Jenny smiled at Emily and lowered the gun.
“Why are you smiling?” Emily didn’t like the Cherta being happy; it didn’t bode well for her.
“The Protectors were correct. Not that I doubted them, but it is always interesting to see the events unfold for themselves.”
“What are you talking about? I thought you were doing the bidding of the Protectors? And we stopped you.”
“We were not doing their bidding. I hope that one day
you will come to truly understand what their role is in our galaxy. But we were following their advice and they were right about you.”
“Me? Why would they care about me?” Emily couldn’t even begin to fathom what was going on.
“I told you once before, Emily, that you were a pivot point for the galaxy. Do you not see it now? How you have changed the future of so many races with one single decision. How you were the pivotal decision maker in all of this.”
“And this is what you wanted all along? To save the warriors?” Emily was flabbergasted.
“Not precisely. We — I — am glad that it turned out this way. But there are many other variations that could have occurred that would have still been in line with what the Protectors wanted to happen.”
Jenny slithered forward. “I am glad that you made a decision to save rather than destroy, on more than one occasion. You saved the empress, though she might not have deserved it. You saved an entire race even at the threat of losing your own life. And you ordered Jeeves to spare my life if he could, even though you would have been dead by my hand.”
“So you were testing us this entire time? To what end?” Emily’s lack of understanding turned to anger quickly.

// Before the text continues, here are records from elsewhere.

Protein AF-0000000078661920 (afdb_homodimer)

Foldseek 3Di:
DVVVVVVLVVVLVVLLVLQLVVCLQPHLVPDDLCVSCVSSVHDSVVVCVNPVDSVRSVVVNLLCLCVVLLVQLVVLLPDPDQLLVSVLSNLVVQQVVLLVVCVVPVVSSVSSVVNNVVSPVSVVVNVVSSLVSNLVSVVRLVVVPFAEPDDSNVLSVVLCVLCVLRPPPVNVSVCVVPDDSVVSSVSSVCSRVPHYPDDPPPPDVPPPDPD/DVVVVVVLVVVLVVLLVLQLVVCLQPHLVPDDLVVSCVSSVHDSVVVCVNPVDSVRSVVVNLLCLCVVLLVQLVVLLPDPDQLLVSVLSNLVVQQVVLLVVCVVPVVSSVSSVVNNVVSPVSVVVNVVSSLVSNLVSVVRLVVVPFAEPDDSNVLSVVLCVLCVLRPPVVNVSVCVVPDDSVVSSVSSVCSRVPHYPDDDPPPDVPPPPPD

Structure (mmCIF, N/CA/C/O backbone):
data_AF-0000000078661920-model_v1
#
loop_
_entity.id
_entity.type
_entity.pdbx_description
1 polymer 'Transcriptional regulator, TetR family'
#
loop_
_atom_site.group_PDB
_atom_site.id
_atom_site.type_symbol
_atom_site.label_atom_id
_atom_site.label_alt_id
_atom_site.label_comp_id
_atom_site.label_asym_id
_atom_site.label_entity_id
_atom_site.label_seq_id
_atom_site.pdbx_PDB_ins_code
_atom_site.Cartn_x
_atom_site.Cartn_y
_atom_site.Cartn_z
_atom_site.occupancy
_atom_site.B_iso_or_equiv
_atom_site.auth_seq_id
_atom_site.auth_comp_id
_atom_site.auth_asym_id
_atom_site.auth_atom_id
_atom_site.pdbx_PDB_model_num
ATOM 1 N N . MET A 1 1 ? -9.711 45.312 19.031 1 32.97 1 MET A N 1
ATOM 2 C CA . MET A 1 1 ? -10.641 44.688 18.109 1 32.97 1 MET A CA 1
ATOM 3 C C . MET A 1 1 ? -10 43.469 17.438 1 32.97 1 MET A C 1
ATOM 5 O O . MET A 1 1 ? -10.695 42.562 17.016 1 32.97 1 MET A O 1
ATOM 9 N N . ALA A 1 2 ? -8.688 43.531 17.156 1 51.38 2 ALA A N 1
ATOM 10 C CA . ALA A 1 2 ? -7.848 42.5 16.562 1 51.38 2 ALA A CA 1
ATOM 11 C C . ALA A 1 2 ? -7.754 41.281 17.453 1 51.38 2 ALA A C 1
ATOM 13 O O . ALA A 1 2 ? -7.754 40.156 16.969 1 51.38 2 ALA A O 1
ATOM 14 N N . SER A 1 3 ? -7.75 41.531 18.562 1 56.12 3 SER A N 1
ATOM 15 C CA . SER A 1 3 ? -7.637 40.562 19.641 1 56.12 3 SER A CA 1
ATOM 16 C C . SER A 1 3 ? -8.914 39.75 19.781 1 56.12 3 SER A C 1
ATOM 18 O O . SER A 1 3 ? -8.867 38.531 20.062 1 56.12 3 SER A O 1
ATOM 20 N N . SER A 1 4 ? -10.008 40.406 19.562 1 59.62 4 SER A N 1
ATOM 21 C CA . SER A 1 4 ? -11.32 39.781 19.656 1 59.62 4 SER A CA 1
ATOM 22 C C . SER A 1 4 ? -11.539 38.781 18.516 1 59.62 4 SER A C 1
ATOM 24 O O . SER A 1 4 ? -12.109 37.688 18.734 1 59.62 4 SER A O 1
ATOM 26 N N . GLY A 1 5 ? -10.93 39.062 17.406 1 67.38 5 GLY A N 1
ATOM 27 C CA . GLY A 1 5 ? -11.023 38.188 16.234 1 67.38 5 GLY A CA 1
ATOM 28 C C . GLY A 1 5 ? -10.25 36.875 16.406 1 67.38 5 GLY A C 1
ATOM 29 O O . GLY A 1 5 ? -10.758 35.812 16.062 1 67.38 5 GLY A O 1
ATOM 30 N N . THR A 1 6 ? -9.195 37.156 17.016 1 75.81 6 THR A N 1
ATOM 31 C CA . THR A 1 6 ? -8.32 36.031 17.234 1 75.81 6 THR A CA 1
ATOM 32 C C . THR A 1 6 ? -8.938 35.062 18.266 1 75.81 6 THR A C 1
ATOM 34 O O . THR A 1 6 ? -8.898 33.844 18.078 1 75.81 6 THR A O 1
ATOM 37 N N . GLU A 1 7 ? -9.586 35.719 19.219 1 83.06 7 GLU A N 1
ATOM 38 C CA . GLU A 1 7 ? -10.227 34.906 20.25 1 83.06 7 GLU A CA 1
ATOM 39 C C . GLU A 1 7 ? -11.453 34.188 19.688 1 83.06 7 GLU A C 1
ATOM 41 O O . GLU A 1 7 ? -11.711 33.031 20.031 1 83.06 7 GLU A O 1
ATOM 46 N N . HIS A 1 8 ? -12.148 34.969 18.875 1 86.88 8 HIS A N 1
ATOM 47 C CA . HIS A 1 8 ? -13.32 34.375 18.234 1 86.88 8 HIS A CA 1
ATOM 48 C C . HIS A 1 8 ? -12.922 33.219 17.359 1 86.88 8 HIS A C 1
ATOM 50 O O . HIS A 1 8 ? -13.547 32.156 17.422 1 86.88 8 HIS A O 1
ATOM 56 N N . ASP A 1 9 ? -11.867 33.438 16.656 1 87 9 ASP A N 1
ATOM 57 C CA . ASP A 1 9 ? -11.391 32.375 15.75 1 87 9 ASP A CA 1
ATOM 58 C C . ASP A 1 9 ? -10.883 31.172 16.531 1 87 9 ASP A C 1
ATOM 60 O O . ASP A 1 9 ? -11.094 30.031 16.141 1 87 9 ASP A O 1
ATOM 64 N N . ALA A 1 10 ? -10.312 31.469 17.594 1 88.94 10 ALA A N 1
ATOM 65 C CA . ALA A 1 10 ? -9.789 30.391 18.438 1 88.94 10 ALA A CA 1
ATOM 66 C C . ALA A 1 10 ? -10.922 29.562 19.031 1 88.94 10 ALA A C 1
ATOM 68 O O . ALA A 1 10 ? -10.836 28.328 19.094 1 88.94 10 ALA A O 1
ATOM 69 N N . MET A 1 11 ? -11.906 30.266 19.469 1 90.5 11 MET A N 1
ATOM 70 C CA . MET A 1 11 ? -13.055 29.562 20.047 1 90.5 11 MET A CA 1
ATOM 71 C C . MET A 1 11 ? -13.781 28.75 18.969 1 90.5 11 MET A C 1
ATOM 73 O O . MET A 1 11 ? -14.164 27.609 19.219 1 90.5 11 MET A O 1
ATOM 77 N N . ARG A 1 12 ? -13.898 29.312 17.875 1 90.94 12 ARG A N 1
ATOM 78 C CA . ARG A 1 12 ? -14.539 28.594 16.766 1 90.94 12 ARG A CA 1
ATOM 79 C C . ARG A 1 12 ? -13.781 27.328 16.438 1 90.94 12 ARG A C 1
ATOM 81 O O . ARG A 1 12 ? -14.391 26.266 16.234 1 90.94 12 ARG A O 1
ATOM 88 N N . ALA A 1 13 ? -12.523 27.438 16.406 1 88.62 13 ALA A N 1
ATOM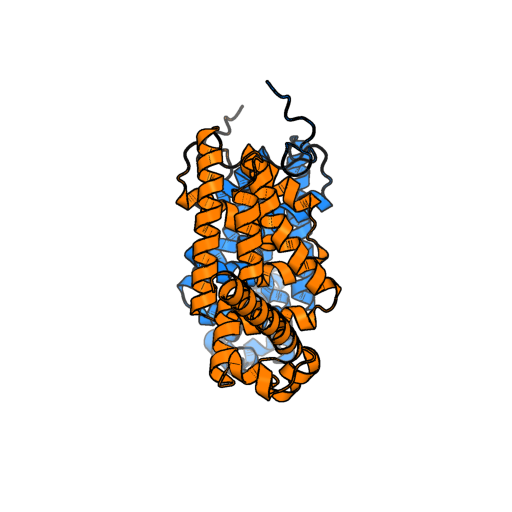 89 C CA . ALA A 1 13 ? -11.68 26.281 16.125 1 88.62 13 ALA A CA 1
ATOM 90 C C . ALA A 1 13 ? -11.828 25.203 17.203 1 88.62 13 ALA A C 1
ATOM 92 O O . ALA A 1 13 ? -11.875 24.016 16.891 1 88.62 13 ALA A O 1
ATOM 93 N N . ARG A 1 14 ? -11.883 25.656 18.359 1 90.69 14 ARG A N 1
ATOM 94 C CA . ARG A 1 14 ? -12.062 24.734 19.469 1 90.69 14 ARG A CA 1
ATOM 95 C C . ARG A 1 14 ? -13.391 23.984 19.344 1 90.69 14 ARG A C 1
ATOM 97 O O . ARG A 1 14 ? -13.453 22.766 19.562 1 90.69 14 ARG A O 1
ATOM 104 N N . LEU A 1 15 ? -14.414 24.688 19.047 1 93.69 15 LEU A N 1
ATOM 105 C CA . LEU A 1 15 ? -15.734 24.094 18.906 1 93.69 15 LEU A CA 1
ATOM 106 C C . LEU A 1 15 ? -15.734 23.062 17.766 1 93.69 15 LEU A C 1
ATOM 108 O O . LEU A 1 15 ? -16.344 22 17.875 1 93.69 15 LEU A O 1
ATOM 112 N N . VAL A 1 16 ? -15.047 23.422 16.734 1 93.38 16 VAL A N 1
ATOM 113 C CA . VAL A 1 16 ? -14.961 22.5 15.602 1 93.38 16 VAL A CA 1
ATOM 114 C C . VAL A 1 16 ? -14.211 21.234 16.016 1 93.38 16 VAL A C 1
ATOM 116 O O . VAL A 1 16 ? -14.602 20.125 15.648 1 93.38 16 VAL A O 1
ATOM 119 N N . ASP A 1 17 ? -13.227 21.359 16.797 1 90.12 17 ASP A N 1
ATOM 120 C CA . ASP A 1 17 ? -12.453 20.234 17.312 1 90.12 17 ASP A CA 1
ATOM 121 C C . ASP A 1 17 ? -13.336 19.297 18.141 1 90.12 17 ASP A C 1
ATOM 123 O O . ASP A 1 17 ? -13.289 18.078 17.969 1 90.12 17 ASP A O 1
ATOM 127 N N . VAL A 1 18 ? -14.086 19.906 19 1 90.44 18 VAL A N 1
ATOM 128 C CA . VAL A 1 18 ? -14.984 19.125 19.844 1 90.44 18 VAL A CA 1
ATOM 129 C C . VAL A 1 18 ? -16.031 18.438 18.984 1 90.44 18 VAL A C 1
ATOM 131 O O . VAL A 1 18 ? -16.344 17.266 19.203 1 90.44 18 VAL A O 1
ATOM 134 N N . ALA A 1 19 ? -16.547 19.172 18.047 1 93.31 19 ALA A N 1
ATOM 135 C CA . ALA A 1 19 ? -17.578 18.609 17.156 1 93.31 19 ALA A CA 1
ATOM 136 C C . ALA A 1 19 ? -17.016 17.453 16.344 1 93.31 19 ALA A C 1
ATOM 138 O O . ALA A 1 19 ? -17.703 16.453 16.109 1 93.31 19 ALA A O 1
ATOM 139 N N . GLN A 1 20 ? -15.805 17.594 15.859 1 90 20 GLN A N 1
ATOM 140 C CA . GLN A 1 20 ? -15.156 16.547 15.086 1 90 20 GLN A CA 1
ATOM 141 C C . GLN A 1 20 ? -15.031 15.258 15.898 1 90 20 GLN A C 1
ATOM 143 O O . GLN A 1 20 ? -15.242 14.164 15.375 1 90 20 GLN A O 1
ATOM 148 N N . ALA A 1 21 ? -14.711 15.406 17.109 1 86.69 21 ALA A N 1
ATOM 149 C CA . ALA A 1 21 ? -14.594 14.242 17.984 1 86.69 21 ALA A CA 1
ATOM 150 C C . ALA A 1 21 ? -15.922 13.508 18.109 1 86.69 21 ALA A C 1
ATOM 152 O O . ALA A 1 21 ? -15.953 12.273 18.125 1 86.69 21 ALA A O 1
ATOM 153 N N . ILE A 1 22 ? -16.953 14.242 18.141 1 87.69 22 ILE A N 1
ATOM 154 C CA . ILE A 1 22 ? -18.297 13.656 18.219 1 87.69 22 ILE A CA 1
ATOM 155 C C . ILE A 1 22 ? -18.609 12.906 16.922 1 87.69 22 ILE A C 1
ATOM 157 O O . ILE A 1 22 ? -19.078 11.766 16.953 1 87.69 22 ILE A O 1
ATOM 161 N N . VAL A 1 23 ? -18.266 13.516 15.828 1 90.5 23 VAL A N 1
ATOM 162 C CA . VAL A 1 23 ? -18.547 12.945 14.516 1 90.5 23 VAL A CA 1
ATOM 163 C C . VAL A 1 23 ? -17.688 11.703 14.297 1 90.5 23 VAL A C 1
ATOM 165 O O . VAL A 1 23 ? -18.141 10.727 13.688 1 90.5 23 VAL A O 1
ATOM 168 N N . GLU A 1 24 ? -16.484 11.711 14.797 1 85.44 24 GLU A N 1
ATOM 169 C CA . GLU A 1 24 ? -15.578 10.562 14.68 1 85.44 24 GLU A CA 1
ATOM 170 C C . GLU A 1 24 ? -16.156 9.336 15.375 1 85.44 24 GLU A C 1
ATOM 172 O O . GLU A 1 24 ? -15.914 8.203 14.945 1 85.44 24 GLU A O 1
ATOM 177 N N . GLU A 1 25 ? -16.891 9.57 16.438 1 77.31 25 GLU A N 1
ATOM 178 C CA . GLU A 1 25 ? -17.406 8.484 17.266 1 77.31 25 GLU A CA 1
ATOM 179 C C . GLU A 1 25 ? -18.703 7.914 16.703 1 77.31 25 GLU A C 1
ATOM 181 O O . GLU A 1 25 ? -18.906 6.699 16.719 1 77.31 25 GLU A O 1
ATOM 186 N N . ARG A 1 26 ? -19.547 8.828 16.125 1 78.06 26 ARG A N 1
ATOM 187 C CA . ARG A 1 26 ? -20.906 8.375 15.852 1 78.06 26 ARG A CA 1
ATOM 188 C C . ARG A 1 26 ? -21.344 8.789 14.445 1 78.06 26 ARG A C 1
ATOM 190 O O . ARG A 1 26 ? -22.484 8.539 14.047 1 78.06 26 ARG A O 1
ATOM 197 N N . GLY A 1 27 ? -20.5 9.32 13.766 1 79.62 27 GLY A N 1
ATOM 198 C CA . GLY A 1 27 ? -20.906 9.859 12.484 1 79.62 27 GLY A CA 1
ATOM 199 C C . GLY A 1 27 ? -21.578 11.211 12.594 1 79.62 27 GLY A C 1
ATOM 200 O O . GLY A 1 27 ? -21.922 11.656 13.688 1 79.62 27 GLY A O 1
ATOM 201 N N . GLY A 1 28 ? -21.828 11.859 11.453 1 79.69 28 GLY A N 1
ATOM 202 C CA . GLY A 1 28 ? -22.391 13.195 11.398 1 79.69 28 GLY A CA 1
ATOM 203 C C . GLY A 1 28 ? -23.859 13.234 11.805 1 79.69 28 GLY A C 1
ATOM 204 O O . GLY A 1 28 ? -24.328 14.258 12.305 1 79.69 28 GLY A O 1
ATOM 205 N N . ALA A 1 29 ? -24.453 12.102 11.586 1 79.81 29 ALA A N 1
ATOM 206 C CA . ALA A 1 29 ? -25.875 12.062 11.867 1 79.81 29 ALA A CA 1
ATOM 207 C C . ALA A 1 29 ? -26.141 12.195 13.367 1 79.81 29 ALA A C 1
ATOM 209 O O . ALA A 1 29 ? -27.172 12.734 13.773 1 79.81 29 ALA A O 1
ATOM 210 N N . GLY A 1 30 ? -25.188 11.953 14.133 1 79.94 30 GLY A N 1
ATOM 211 C CA . GLY A 1 30 ? -25.359 11.969 15.578 1 79.94 30 GLY A CA 1
ATOM 212 C C . GLY A 1 30 ? -25 13.297 16.219 1 79.94 30 GLY A C 1
ATOM 213 O O . GLY A 1 30 ? -25.188 13.492 17.422 1 79.94 30 GLY A O 1
ATOM 214 N N . LEU A 1 31 ? -24.562 14.227 15.414 1 88.25 31 LEU A N 1
ATOM 215 C CA . LEU A 1 31 ? -24.125 15.5 15.977 1 88.25 31 LEU A CA 1
ATOM 216 C C . LEU A 1 31 ? -25.297 16.469 16.078 1 88.25 31 LEU A C 1
ATOM 218 O O . LEU A 1 31 ? -25.984 16.734 15.094 1 88.25 31 LEU A O 1
ATOM 222 N N . THR A 1 32 ? -25.562 16.953 17.391 1 89.44 32 THR A N 1
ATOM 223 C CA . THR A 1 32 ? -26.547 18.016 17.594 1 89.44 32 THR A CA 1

“We could have aligned with the Coalition from the beginning. Many lives on all sides would have been saved. But to know a peoples’ integrity, to find what is truly in their hearts, you have to see them show themselves in the worst circumstances possible. It is easy for a bad person to be good in the best of times, but only a great person can be good in the worst of times.”
“And your conclusion is?”
“At every turn, your Coalition has shown itself to be a truly honorable people. You always took the high road regardless of the difficulty or the potential for the situation to turn out badly for yourselves. We feel confident that your Coalition will make suitable replacements to the Cherta.”
“Replacements? You want us to run your empire? Where are you going?”
“We are going to another galaxy to continue exploring and evolving. We have been guiding events in this galaxy for far too long. It is time that we take time for ourselves as a species, to find out who we are and what else we can achieve.”